THE TASK -> Copy the data exactly from the line that contains "ATOM 70 N N" through the line that contains "ATOM 112 C C", keeping both end lines and leaving out everything else.
Top of DATA RECORDS
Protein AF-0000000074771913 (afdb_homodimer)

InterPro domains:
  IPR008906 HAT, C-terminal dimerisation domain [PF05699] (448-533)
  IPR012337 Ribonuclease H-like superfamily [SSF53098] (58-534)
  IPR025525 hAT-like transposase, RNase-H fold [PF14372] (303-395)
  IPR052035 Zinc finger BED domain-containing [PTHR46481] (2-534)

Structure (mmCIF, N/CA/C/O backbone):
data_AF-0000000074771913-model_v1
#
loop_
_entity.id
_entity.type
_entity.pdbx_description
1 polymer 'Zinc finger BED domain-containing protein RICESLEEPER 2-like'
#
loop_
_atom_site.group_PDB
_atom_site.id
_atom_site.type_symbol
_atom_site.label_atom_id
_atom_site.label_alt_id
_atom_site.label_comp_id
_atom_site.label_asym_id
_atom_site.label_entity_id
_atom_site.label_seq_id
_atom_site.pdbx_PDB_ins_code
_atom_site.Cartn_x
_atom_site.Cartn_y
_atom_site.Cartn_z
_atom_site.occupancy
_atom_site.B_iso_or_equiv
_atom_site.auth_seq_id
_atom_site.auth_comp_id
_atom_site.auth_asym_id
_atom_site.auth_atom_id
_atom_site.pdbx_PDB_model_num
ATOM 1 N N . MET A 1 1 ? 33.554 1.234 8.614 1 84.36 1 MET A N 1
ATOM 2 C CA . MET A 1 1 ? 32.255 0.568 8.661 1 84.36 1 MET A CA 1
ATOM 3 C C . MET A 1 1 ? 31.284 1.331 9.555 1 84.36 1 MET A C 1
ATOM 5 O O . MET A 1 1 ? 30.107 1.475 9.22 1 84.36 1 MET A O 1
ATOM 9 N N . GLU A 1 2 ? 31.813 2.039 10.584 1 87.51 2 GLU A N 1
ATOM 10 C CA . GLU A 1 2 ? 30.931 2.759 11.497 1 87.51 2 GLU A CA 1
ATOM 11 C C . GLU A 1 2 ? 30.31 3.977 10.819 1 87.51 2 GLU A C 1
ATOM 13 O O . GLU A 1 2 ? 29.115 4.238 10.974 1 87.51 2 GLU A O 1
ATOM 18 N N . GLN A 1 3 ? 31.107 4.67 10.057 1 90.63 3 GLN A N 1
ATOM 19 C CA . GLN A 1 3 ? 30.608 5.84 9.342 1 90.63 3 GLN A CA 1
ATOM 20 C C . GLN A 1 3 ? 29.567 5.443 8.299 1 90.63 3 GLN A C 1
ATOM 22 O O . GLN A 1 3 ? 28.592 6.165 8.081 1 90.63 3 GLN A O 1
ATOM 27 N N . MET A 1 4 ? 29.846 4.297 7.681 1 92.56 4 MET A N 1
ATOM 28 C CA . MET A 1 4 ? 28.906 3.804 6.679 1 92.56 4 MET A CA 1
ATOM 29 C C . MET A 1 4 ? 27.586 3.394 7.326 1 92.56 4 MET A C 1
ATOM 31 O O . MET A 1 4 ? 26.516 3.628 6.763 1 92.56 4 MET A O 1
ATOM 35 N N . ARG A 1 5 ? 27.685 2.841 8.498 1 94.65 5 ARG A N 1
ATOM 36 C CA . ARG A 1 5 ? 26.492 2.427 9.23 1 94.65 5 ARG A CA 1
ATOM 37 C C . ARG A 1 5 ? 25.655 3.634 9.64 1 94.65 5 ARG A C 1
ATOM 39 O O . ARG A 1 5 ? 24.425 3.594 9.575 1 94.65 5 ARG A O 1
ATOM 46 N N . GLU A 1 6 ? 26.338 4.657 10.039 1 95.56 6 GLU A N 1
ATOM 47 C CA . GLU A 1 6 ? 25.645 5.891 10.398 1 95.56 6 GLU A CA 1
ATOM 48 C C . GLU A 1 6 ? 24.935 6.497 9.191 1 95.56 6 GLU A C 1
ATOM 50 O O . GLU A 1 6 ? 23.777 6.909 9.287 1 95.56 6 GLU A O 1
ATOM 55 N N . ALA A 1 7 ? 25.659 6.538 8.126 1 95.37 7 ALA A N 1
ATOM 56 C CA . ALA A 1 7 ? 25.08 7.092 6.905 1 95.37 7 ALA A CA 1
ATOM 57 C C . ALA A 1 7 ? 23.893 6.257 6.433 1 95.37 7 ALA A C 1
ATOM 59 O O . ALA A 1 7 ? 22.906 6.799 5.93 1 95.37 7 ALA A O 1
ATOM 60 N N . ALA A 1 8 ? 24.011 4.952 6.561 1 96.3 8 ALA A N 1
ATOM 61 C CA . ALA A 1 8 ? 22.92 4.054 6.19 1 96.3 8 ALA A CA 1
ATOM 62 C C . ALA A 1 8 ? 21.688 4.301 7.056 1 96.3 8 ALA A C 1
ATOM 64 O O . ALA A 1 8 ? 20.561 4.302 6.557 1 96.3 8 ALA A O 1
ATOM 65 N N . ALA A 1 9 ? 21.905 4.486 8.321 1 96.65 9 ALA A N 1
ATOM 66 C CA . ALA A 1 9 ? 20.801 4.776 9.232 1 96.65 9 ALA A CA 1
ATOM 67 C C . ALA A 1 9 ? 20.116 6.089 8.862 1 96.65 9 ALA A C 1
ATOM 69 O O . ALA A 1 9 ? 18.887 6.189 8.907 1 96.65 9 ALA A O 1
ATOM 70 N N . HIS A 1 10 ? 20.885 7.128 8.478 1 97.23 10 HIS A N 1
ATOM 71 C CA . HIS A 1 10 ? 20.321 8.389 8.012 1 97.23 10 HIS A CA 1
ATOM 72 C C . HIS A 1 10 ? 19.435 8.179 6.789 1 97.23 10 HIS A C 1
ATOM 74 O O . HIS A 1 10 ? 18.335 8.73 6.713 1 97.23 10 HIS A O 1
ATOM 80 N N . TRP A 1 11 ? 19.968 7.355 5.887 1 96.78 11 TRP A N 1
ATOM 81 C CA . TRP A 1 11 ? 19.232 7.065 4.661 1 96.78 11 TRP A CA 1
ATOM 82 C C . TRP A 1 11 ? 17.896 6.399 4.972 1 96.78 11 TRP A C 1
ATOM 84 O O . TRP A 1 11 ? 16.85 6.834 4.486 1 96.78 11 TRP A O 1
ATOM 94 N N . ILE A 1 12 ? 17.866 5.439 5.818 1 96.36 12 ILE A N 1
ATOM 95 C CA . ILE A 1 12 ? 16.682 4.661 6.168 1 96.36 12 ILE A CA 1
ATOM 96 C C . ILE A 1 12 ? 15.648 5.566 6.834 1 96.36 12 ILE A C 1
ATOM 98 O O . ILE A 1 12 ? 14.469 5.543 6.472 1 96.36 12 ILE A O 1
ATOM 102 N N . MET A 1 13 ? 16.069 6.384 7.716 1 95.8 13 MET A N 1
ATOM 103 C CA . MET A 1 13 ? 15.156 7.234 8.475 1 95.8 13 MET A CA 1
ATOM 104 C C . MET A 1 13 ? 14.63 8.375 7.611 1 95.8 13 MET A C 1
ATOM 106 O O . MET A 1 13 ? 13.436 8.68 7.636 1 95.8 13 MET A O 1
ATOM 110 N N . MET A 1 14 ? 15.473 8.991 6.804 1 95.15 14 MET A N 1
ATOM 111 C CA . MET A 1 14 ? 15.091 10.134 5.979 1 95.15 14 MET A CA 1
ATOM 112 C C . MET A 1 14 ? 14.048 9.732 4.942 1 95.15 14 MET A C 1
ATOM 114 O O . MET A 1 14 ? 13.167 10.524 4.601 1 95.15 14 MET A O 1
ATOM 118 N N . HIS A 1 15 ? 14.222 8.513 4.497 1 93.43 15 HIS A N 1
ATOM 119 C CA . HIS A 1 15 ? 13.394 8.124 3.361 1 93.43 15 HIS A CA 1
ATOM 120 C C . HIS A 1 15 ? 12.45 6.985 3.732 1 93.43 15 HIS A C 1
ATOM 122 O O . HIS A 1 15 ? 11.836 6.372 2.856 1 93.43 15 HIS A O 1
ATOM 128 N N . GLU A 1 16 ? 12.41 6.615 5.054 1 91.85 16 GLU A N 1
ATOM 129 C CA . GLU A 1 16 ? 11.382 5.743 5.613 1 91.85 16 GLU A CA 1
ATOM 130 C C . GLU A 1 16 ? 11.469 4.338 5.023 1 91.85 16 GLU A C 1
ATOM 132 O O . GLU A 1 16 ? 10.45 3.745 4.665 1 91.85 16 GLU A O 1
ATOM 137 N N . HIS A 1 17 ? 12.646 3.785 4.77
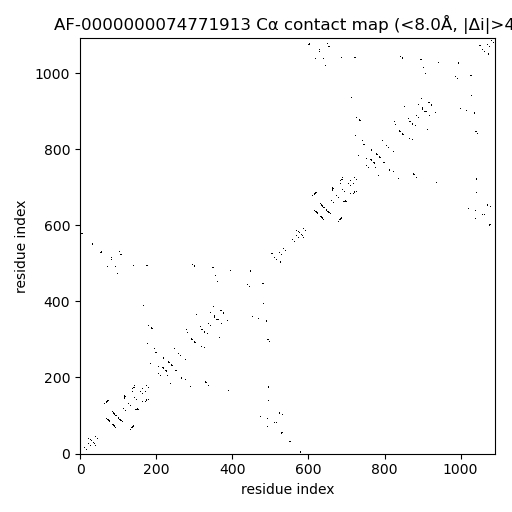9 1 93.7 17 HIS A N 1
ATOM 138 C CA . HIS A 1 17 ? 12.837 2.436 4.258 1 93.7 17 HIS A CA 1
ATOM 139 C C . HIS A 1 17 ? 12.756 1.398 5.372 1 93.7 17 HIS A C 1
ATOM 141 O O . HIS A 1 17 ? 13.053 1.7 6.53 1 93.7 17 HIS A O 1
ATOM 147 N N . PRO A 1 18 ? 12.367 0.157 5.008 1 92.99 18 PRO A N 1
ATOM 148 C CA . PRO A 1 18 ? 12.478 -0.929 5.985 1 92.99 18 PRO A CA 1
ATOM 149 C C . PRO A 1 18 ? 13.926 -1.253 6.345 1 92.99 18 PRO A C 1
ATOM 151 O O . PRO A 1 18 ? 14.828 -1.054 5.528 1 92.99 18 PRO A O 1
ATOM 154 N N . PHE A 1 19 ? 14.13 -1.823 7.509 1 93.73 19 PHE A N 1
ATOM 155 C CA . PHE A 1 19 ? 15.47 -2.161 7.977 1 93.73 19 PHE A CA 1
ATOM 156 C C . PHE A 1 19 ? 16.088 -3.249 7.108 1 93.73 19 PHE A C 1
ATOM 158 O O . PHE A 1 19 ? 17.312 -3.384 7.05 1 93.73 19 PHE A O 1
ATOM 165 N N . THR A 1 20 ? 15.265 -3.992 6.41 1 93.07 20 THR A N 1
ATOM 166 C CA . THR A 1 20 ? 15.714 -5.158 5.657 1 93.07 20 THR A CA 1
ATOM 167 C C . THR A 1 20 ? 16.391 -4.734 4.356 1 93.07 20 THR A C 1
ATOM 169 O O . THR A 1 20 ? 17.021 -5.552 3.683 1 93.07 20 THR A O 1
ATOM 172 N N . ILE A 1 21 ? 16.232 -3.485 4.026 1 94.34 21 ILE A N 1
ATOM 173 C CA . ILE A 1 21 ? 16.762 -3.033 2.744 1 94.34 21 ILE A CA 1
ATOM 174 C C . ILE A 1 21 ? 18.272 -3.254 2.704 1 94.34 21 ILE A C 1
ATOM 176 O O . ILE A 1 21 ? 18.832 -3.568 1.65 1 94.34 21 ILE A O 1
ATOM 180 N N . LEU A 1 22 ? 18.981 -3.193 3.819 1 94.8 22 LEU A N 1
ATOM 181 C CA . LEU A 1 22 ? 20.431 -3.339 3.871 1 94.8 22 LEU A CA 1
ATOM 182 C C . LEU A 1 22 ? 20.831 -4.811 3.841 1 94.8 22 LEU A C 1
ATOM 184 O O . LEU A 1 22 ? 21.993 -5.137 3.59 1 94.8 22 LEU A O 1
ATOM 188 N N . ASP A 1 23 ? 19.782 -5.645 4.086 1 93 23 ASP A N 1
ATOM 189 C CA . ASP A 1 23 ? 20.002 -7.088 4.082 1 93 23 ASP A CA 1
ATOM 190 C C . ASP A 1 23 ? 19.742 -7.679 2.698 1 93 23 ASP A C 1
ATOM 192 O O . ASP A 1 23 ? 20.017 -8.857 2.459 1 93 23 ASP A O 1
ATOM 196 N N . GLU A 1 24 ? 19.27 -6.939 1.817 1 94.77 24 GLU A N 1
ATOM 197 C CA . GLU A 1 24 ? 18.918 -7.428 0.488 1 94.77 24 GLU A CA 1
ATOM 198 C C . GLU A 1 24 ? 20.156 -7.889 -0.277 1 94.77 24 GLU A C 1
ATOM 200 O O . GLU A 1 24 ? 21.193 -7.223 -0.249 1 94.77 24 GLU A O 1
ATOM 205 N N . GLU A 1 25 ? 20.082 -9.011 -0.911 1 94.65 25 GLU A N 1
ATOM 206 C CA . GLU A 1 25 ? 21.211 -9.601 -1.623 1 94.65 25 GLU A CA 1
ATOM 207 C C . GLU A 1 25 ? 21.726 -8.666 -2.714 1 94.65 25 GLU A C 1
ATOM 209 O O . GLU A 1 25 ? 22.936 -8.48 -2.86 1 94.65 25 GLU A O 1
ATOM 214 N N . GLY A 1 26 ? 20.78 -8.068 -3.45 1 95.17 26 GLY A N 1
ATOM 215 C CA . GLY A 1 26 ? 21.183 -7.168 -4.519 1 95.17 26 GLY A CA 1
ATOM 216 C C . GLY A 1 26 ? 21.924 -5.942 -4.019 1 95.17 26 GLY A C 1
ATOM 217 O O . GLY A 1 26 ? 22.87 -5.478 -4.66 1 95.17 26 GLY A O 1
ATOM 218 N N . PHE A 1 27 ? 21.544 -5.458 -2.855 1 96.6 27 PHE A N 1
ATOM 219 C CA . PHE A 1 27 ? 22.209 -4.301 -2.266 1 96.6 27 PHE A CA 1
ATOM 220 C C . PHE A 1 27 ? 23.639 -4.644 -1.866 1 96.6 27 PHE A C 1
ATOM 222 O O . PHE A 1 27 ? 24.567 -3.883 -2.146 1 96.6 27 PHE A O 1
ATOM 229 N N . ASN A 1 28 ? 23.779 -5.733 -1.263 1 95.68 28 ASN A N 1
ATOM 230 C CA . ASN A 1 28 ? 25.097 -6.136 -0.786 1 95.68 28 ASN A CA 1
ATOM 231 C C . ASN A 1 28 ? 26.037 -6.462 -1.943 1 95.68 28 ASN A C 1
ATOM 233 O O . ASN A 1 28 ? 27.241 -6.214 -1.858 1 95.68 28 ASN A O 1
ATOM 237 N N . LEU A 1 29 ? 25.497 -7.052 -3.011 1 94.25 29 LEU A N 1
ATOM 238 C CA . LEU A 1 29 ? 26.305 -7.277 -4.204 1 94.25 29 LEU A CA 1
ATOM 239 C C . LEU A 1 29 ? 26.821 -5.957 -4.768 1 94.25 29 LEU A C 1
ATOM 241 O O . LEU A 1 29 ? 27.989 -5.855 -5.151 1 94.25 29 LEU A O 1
Bottom of DATA RECORDS
SOLUTION TO THIS TASK ->
ATOM 70 N N . HIS A 1 10 ? 20.885 7.128 8.478 1 97.23 10 HIS A N 1
ATOM 71 C CA . HIS A 1 10 ? 20.321 8.389 8.012 1 97.23 10 HIS A CA 1
ATOM 72 C C . HIS A 1 10 ? 19.435 8.179 6.789 1 97.23 10 HIS A C 1
ATOM 74 O O . HIS A 1 10 ? 18.335 8.73 6.713 1 97.23 10 HIS A O 1
ATOM 80 N N . TRP A 1 11 ? 19.968 7.355 5.887 1 96.78 11 TRP A N 1
ATOM 81 C CA . TRP A 1 11 ? 19.232 7.065 4.661 1 96.78 11 TRP A CA 1
ATOM 82 C C . TRP A 1 11 ? 17.896 6.399 4.972 1 96.78 11 TRP A C 1
ATOM 84 O O . TRP A 1 11 ? 16.85 6.834 4.486 1 96.78 11 TRP A O 1
ATOM 94 N N . ILE A 1 12 ? 17.866 5.439 5.818 1 96.36 12 ILE A N 1
ATOM 95 C CA . ILE A 1 12 ? 16.682 4.661 6.168 1 96.36 12 ILE A CA 1
ATOM 96 C C . ILE A 1 12 ? 15.648 5.566 6.834 1 96.36 12 ILE A C 1
ATOM 98 O O . ILE A 1 12 ? 14.469 5.543 6.472 1 96.36 12 ILE A O 1
ATOM 102 N N . MET A 1 13 ? 16.069 6.384 7.716 1 95.8 13 MET A N 1
ATOM 103 C CA . MET A 1 13 ? 15.156 7.234 8.475 1 95.8 13 MET A CA 1
ATOM 104 C C . MET A 1 13 ? 14.63 8.375 7.611 1 95.8 13 MET A C 1
ATOM 106 O O . MET A 1 13 ? 13.436 8.68 7.636 1 95.8 13 MET A O 1
ATOM 110 N N . MET A 1 14 ? 15.473 8.991 6.804 1 95.15 14 MET A N 1
ATOM 111 C CA . MET A 1 14 ? 15.091 10.134 5.979 1 95.15 14 MET A CA 1
ATOM 112 C C . MET A 1 14 ? 14.048 9.732 4.942 1 95.15 14 MET A C 1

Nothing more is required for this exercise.